Each year, Movieguide reviews every major movie nationally released in the United States. At the end of the year, we total up the box office numbers from each movie and find out what amount of foul language, sex and nudity moviegoers preferred.

Year in and year out, the statistics from Movieguide’s annual report to the entertainment industry show that movies with no foul language at all—not even just one light obscenity or one light profanity—earn the most money on average, by a significant amount. In fact, for the last three years alone, the more foul language in a movie, the worst it did at the box office!

  • 2012: $51.3 million (no obscenities or profanities) versus $42.2 (1-9), $34.7 (10-25) and $27.1 million (more than 25)
  • 2011: $47 million versus $32.2, $30.2 and $27.2 million
  • 2010: $50 million versus $47, $42 and $23 million

A lot of today’s filmmakers, critics and film scholars love to mock the old studio system and its code of decency, but maybe the heads of those studios knew what they were doing.

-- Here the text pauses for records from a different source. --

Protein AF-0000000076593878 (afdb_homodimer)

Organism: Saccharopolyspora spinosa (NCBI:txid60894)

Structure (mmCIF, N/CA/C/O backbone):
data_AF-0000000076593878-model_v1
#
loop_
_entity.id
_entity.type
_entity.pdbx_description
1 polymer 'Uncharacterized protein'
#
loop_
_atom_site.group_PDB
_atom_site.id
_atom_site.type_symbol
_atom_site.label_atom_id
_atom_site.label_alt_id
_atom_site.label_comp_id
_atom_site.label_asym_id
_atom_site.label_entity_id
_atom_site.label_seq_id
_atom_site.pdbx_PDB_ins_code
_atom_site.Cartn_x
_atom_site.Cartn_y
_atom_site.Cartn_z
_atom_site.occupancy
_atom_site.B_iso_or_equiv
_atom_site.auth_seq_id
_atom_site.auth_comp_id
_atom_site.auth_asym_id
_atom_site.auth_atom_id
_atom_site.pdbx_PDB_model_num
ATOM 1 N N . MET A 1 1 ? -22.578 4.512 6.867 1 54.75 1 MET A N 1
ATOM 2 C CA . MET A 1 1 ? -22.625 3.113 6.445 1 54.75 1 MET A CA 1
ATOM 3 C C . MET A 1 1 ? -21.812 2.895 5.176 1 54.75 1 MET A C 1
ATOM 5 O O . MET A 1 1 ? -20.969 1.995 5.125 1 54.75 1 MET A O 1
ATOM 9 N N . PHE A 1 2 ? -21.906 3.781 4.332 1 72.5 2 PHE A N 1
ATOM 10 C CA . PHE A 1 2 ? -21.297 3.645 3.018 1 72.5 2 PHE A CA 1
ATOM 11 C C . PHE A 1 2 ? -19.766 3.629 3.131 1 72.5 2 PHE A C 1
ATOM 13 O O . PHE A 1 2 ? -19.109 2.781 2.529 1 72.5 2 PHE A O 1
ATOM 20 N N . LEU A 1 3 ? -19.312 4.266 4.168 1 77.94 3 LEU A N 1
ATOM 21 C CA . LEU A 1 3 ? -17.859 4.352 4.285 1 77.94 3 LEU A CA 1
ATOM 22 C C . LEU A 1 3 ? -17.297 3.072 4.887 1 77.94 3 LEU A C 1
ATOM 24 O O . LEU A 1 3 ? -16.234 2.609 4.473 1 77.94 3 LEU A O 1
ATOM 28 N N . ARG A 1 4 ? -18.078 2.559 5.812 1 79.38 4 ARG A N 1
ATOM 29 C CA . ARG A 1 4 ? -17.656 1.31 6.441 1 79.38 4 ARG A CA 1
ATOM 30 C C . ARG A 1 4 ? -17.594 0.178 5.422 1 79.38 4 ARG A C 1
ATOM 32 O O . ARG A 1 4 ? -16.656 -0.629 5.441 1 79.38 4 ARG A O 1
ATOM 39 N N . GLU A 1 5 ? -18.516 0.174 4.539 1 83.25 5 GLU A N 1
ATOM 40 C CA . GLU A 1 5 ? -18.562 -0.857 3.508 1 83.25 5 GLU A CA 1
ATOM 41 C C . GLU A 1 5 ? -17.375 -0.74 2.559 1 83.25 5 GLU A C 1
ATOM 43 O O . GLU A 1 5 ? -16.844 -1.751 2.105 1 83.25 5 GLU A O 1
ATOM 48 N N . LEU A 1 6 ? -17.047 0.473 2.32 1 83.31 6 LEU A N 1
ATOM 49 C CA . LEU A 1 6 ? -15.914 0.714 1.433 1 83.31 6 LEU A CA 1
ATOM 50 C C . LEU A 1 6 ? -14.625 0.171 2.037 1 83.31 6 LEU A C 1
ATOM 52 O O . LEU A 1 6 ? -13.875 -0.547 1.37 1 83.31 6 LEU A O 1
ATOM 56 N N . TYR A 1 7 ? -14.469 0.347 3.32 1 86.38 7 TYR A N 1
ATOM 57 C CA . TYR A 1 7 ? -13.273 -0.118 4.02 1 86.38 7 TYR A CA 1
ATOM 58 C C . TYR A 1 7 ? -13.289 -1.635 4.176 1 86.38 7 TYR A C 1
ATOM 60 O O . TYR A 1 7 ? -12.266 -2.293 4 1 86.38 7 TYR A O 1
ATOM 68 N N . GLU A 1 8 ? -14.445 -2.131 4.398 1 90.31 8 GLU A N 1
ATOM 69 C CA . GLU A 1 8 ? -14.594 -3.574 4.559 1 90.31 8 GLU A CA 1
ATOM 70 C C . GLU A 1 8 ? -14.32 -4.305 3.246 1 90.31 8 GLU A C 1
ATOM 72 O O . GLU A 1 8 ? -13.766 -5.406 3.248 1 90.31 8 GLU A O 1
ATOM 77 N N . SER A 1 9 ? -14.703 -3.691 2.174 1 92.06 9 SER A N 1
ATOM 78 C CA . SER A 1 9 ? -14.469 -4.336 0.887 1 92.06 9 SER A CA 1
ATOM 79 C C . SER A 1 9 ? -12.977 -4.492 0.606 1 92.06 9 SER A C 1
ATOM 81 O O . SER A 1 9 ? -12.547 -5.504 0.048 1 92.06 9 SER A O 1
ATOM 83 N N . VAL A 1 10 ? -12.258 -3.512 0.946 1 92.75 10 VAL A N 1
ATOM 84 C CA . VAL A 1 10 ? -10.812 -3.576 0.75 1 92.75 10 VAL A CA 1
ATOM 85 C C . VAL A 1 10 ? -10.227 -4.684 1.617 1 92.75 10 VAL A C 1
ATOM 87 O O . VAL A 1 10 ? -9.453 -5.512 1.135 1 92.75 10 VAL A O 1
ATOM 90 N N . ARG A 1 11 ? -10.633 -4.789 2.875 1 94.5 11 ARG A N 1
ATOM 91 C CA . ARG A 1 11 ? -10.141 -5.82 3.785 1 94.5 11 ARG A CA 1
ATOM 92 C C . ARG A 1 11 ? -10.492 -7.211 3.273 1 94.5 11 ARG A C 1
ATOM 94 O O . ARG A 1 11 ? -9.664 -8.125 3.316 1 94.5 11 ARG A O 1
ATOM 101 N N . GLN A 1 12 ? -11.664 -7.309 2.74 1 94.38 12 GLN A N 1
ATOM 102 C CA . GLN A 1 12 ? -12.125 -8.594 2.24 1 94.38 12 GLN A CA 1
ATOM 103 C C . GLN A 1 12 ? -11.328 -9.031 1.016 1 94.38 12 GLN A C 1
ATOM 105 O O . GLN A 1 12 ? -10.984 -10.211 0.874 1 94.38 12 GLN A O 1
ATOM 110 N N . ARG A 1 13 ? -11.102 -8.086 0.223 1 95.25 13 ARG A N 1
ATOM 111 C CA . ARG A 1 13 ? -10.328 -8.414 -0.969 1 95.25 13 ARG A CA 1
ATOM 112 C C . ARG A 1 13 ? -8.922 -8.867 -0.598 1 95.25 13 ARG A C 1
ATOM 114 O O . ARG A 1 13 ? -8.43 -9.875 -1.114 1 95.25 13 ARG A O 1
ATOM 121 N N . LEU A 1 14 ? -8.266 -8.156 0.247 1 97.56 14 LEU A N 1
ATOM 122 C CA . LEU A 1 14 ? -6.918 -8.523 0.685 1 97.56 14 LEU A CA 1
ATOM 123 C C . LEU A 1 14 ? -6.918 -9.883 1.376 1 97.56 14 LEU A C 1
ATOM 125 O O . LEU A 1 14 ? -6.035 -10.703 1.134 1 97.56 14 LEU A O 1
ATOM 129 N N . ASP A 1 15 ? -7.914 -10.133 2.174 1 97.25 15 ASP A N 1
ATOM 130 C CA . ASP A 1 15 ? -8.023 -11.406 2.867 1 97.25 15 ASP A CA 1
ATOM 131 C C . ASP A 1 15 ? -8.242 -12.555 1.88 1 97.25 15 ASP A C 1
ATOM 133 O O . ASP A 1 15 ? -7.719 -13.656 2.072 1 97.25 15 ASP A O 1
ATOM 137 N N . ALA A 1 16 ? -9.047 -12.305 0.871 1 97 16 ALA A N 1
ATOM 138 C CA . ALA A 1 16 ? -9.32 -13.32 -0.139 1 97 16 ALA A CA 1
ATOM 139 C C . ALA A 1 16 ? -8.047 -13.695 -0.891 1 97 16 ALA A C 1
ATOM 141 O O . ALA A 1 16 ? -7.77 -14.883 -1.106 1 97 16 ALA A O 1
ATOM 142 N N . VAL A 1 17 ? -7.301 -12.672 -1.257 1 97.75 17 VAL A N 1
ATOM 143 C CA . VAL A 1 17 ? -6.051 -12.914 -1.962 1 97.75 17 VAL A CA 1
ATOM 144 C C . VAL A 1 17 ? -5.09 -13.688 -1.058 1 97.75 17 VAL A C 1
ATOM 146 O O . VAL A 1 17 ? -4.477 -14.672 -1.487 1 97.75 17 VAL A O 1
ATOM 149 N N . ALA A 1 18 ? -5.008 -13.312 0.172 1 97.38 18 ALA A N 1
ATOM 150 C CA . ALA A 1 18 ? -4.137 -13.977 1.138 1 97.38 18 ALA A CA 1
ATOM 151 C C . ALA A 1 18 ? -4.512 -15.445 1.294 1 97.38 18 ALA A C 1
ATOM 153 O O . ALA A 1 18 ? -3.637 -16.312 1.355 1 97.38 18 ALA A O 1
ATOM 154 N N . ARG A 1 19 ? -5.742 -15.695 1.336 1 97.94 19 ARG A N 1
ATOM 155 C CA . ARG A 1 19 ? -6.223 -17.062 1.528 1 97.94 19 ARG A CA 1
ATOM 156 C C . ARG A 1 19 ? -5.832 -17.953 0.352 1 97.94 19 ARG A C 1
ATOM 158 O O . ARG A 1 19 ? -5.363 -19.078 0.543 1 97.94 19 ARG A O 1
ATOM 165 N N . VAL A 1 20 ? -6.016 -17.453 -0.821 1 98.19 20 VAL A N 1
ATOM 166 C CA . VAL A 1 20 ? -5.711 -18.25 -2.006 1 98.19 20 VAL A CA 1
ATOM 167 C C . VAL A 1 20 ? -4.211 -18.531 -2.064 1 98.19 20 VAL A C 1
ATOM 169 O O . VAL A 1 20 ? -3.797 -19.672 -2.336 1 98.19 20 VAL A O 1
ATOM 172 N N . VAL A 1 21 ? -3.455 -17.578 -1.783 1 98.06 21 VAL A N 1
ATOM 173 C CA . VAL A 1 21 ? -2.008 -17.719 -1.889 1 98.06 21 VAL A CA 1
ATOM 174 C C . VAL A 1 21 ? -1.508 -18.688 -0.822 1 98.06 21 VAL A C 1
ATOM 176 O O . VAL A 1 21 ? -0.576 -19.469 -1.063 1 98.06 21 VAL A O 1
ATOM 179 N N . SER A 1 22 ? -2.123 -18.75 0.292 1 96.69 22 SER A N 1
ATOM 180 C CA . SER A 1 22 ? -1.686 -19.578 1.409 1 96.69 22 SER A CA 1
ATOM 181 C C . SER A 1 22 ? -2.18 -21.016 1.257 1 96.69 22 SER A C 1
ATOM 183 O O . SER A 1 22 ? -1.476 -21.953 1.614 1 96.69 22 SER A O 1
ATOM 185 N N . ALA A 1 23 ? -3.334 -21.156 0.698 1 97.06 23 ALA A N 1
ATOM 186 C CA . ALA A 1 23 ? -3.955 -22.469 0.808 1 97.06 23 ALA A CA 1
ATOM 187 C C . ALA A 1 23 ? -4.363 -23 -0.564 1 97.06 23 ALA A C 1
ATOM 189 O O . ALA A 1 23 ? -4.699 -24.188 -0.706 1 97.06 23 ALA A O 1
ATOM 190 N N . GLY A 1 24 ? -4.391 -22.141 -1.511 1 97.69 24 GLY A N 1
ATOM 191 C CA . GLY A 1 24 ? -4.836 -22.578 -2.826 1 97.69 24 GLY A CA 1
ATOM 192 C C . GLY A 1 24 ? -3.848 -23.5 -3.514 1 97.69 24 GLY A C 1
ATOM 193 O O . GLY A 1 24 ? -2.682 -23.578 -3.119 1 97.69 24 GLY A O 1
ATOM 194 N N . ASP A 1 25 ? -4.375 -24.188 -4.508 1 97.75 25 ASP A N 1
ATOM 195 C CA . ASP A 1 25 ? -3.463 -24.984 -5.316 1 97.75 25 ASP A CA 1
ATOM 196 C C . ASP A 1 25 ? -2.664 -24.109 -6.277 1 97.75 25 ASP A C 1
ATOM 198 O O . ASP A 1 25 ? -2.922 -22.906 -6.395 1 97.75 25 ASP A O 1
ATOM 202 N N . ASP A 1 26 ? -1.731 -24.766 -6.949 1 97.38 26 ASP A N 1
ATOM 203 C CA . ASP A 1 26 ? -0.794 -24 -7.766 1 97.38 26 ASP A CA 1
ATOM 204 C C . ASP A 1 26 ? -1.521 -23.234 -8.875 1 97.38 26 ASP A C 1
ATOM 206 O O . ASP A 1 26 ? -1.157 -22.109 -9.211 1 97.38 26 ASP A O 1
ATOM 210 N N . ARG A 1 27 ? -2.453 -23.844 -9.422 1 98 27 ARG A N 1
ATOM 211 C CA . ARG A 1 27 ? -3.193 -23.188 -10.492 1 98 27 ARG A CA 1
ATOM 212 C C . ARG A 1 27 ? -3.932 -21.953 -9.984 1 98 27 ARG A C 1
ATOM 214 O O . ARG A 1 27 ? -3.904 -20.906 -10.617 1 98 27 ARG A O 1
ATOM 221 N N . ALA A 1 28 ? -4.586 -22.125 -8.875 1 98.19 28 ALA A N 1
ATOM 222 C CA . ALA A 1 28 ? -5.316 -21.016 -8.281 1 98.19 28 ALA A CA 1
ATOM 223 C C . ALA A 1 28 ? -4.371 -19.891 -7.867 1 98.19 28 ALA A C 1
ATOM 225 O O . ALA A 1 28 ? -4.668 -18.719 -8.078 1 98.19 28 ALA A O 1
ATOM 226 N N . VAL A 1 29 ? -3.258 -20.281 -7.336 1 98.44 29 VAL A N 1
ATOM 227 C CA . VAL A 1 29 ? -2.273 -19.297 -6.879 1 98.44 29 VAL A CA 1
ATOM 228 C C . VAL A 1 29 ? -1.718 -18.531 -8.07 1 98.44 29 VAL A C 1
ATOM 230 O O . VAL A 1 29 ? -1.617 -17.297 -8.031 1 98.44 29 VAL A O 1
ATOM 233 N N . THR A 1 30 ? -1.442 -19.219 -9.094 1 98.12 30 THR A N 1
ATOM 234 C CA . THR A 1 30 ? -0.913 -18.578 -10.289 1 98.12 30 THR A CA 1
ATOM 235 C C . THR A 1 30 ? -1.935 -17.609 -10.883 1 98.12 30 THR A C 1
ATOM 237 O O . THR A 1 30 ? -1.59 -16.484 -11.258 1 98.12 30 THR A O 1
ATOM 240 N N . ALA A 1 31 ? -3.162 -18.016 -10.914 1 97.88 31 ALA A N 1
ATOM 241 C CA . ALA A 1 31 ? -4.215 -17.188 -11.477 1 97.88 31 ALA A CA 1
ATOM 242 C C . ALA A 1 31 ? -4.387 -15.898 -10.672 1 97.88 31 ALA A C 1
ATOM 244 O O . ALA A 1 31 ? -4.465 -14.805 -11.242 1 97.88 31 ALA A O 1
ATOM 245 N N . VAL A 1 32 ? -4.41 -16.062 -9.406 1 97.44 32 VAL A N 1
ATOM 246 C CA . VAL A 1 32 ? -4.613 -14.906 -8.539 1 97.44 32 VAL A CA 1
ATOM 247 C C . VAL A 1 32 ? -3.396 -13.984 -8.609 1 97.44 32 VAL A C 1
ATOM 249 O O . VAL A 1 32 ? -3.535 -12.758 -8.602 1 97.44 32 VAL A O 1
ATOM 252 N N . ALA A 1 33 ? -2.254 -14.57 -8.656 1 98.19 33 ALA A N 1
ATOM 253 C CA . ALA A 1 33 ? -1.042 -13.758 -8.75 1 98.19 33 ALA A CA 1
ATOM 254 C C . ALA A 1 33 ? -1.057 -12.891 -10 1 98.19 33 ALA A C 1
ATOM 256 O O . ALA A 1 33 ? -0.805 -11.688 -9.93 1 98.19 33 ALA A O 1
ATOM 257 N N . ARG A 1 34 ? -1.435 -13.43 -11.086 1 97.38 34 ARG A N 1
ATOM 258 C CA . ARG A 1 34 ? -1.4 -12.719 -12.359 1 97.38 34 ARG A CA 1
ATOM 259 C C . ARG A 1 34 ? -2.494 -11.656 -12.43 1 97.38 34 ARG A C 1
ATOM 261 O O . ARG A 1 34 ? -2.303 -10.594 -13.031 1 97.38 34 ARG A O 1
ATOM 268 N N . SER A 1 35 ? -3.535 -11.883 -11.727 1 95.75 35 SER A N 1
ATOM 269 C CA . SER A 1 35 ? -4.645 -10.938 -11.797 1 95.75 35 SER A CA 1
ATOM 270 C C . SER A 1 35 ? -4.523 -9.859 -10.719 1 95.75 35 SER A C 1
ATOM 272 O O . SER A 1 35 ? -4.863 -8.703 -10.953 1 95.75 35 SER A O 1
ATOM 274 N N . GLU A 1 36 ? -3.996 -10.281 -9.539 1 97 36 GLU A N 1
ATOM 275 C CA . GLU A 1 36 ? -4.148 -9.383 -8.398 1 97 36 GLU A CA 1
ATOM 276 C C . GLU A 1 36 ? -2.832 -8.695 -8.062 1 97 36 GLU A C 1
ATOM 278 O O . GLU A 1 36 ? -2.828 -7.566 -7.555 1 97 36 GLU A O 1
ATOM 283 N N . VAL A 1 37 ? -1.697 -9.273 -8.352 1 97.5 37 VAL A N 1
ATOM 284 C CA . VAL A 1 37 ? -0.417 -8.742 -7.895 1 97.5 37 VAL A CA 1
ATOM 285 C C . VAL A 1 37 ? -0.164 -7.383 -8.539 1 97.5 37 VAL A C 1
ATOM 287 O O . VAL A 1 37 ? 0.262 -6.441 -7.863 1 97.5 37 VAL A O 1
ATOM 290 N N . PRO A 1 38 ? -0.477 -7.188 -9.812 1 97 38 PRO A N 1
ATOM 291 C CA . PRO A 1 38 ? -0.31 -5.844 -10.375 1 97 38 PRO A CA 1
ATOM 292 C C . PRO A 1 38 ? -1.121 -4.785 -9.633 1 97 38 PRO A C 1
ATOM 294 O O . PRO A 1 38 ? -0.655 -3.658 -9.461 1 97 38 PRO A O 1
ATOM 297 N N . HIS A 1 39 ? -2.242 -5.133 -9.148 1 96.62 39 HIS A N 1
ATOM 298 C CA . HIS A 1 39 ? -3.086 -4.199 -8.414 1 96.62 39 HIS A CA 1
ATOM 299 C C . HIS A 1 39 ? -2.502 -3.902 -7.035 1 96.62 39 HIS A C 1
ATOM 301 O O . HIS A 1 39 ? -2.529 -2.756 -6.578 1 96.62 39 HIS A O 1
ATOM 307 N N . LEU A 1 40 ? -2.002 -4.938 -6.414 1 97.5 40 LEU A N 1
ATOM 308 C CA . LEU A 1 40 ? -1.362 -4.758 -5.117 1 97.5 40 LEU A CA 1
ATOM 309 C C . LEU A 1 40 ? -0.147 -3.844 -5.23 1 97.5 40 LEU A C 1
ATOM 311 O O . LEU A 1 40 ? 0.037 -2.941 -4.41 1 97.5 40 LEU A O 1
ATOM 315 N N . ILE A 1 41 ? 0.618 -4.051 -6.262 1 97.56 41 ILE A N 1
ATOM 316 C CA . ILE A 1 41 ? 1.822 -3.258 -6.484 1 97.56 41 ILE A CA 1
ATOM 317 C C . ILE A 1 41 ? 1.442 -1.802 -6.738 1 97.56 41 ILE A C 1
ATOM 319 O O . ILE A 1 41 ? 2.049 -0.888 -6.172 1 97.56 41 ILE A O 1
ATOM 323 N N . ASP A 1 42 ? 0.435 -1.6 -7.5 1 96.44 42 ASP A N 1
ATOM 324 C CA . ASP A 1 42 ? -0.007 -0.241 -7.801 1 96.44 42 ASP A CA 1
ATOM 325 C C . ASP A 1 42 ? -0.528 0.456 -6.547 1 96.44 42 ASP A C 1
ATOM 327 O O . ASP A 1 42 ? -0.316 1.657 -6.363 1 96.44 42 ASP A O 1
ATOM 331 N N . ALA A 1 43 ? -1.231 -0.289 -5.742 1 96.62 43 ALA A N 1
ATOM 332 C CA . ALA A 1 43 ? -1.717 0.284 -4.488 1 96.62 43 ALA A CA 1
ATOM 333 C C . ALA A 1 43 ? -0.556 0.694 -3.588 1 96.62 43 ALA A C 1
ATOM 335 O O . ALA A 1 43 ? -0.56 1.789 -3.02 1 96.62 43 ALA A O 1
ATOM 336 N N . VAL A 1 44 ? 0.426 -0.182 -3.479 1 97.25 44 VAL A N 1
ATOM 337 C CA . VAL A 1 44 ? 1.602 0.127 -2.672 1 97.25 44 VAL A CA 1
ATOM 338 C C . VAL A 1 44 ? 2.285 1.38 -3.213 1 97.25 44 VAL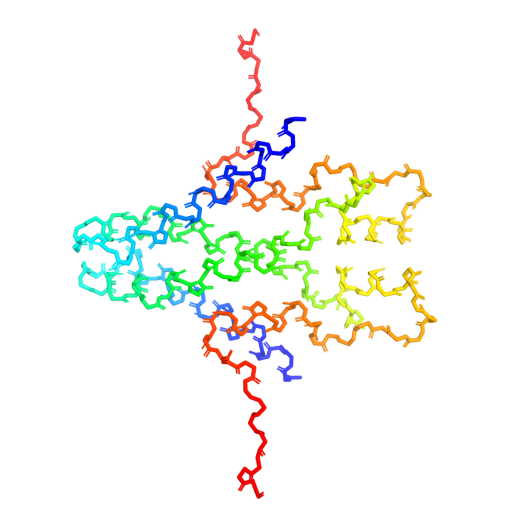 A C 1
ATOM 340 O O . VAL A 1 44 ? 2.607 2.297 -2.455 1 97.25 44 VAL A O 1
ATOM 343 N N . ARG A 1 45 ? 2.428 1.451 -4.492 1 96.56 45 ARG A N 1
ATOM 344 C CA . ARG A 1 45 ? 3.068 2.604 -5.117 1 96.56 45 ARG A CA 1
ATOM 345 C C . ARG A 1 45 ? 2.291 3.883 -4.832 1 96.56 45 ARG A C 1
ATOM 347 O O . ARG A 1 45 ? 2.881 4.906 -4.477 1 96.56 45 ARG A O 1
ATOM 354 N N . THR A 1 46 ? 1.038 3.812 -5.008 1 94.88 46 THR A N 1
ATOM 355 C CA . THR A 1 46 ? 0.166 4.961 -4.785 1 94.88 46 THR A CA 1
ATOM 356 C C . THR A 1 46 ? 0.274 5.453 -3.346 1 94.88 46 THR A C 1
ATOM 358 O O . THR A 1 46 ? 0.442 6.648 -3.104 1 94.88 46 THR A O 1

After all, are any of today’s movies truly better than the best of the Hollywood classic movies of yesteryear? Would Casablanca, The Sound of Music, It’s a Wonderful Life, Singing in the Rain, Vertigo, Citizen Kane or Ben-Hur really be better movies with a couple s-words thrown in, much less a few f-words?

Of course not!

Maybe it’s time for filmmakers like Alexander Payne and Richard Curtis to reconsider what kind of movies they’re making and stop cutting off their nose to spite their face.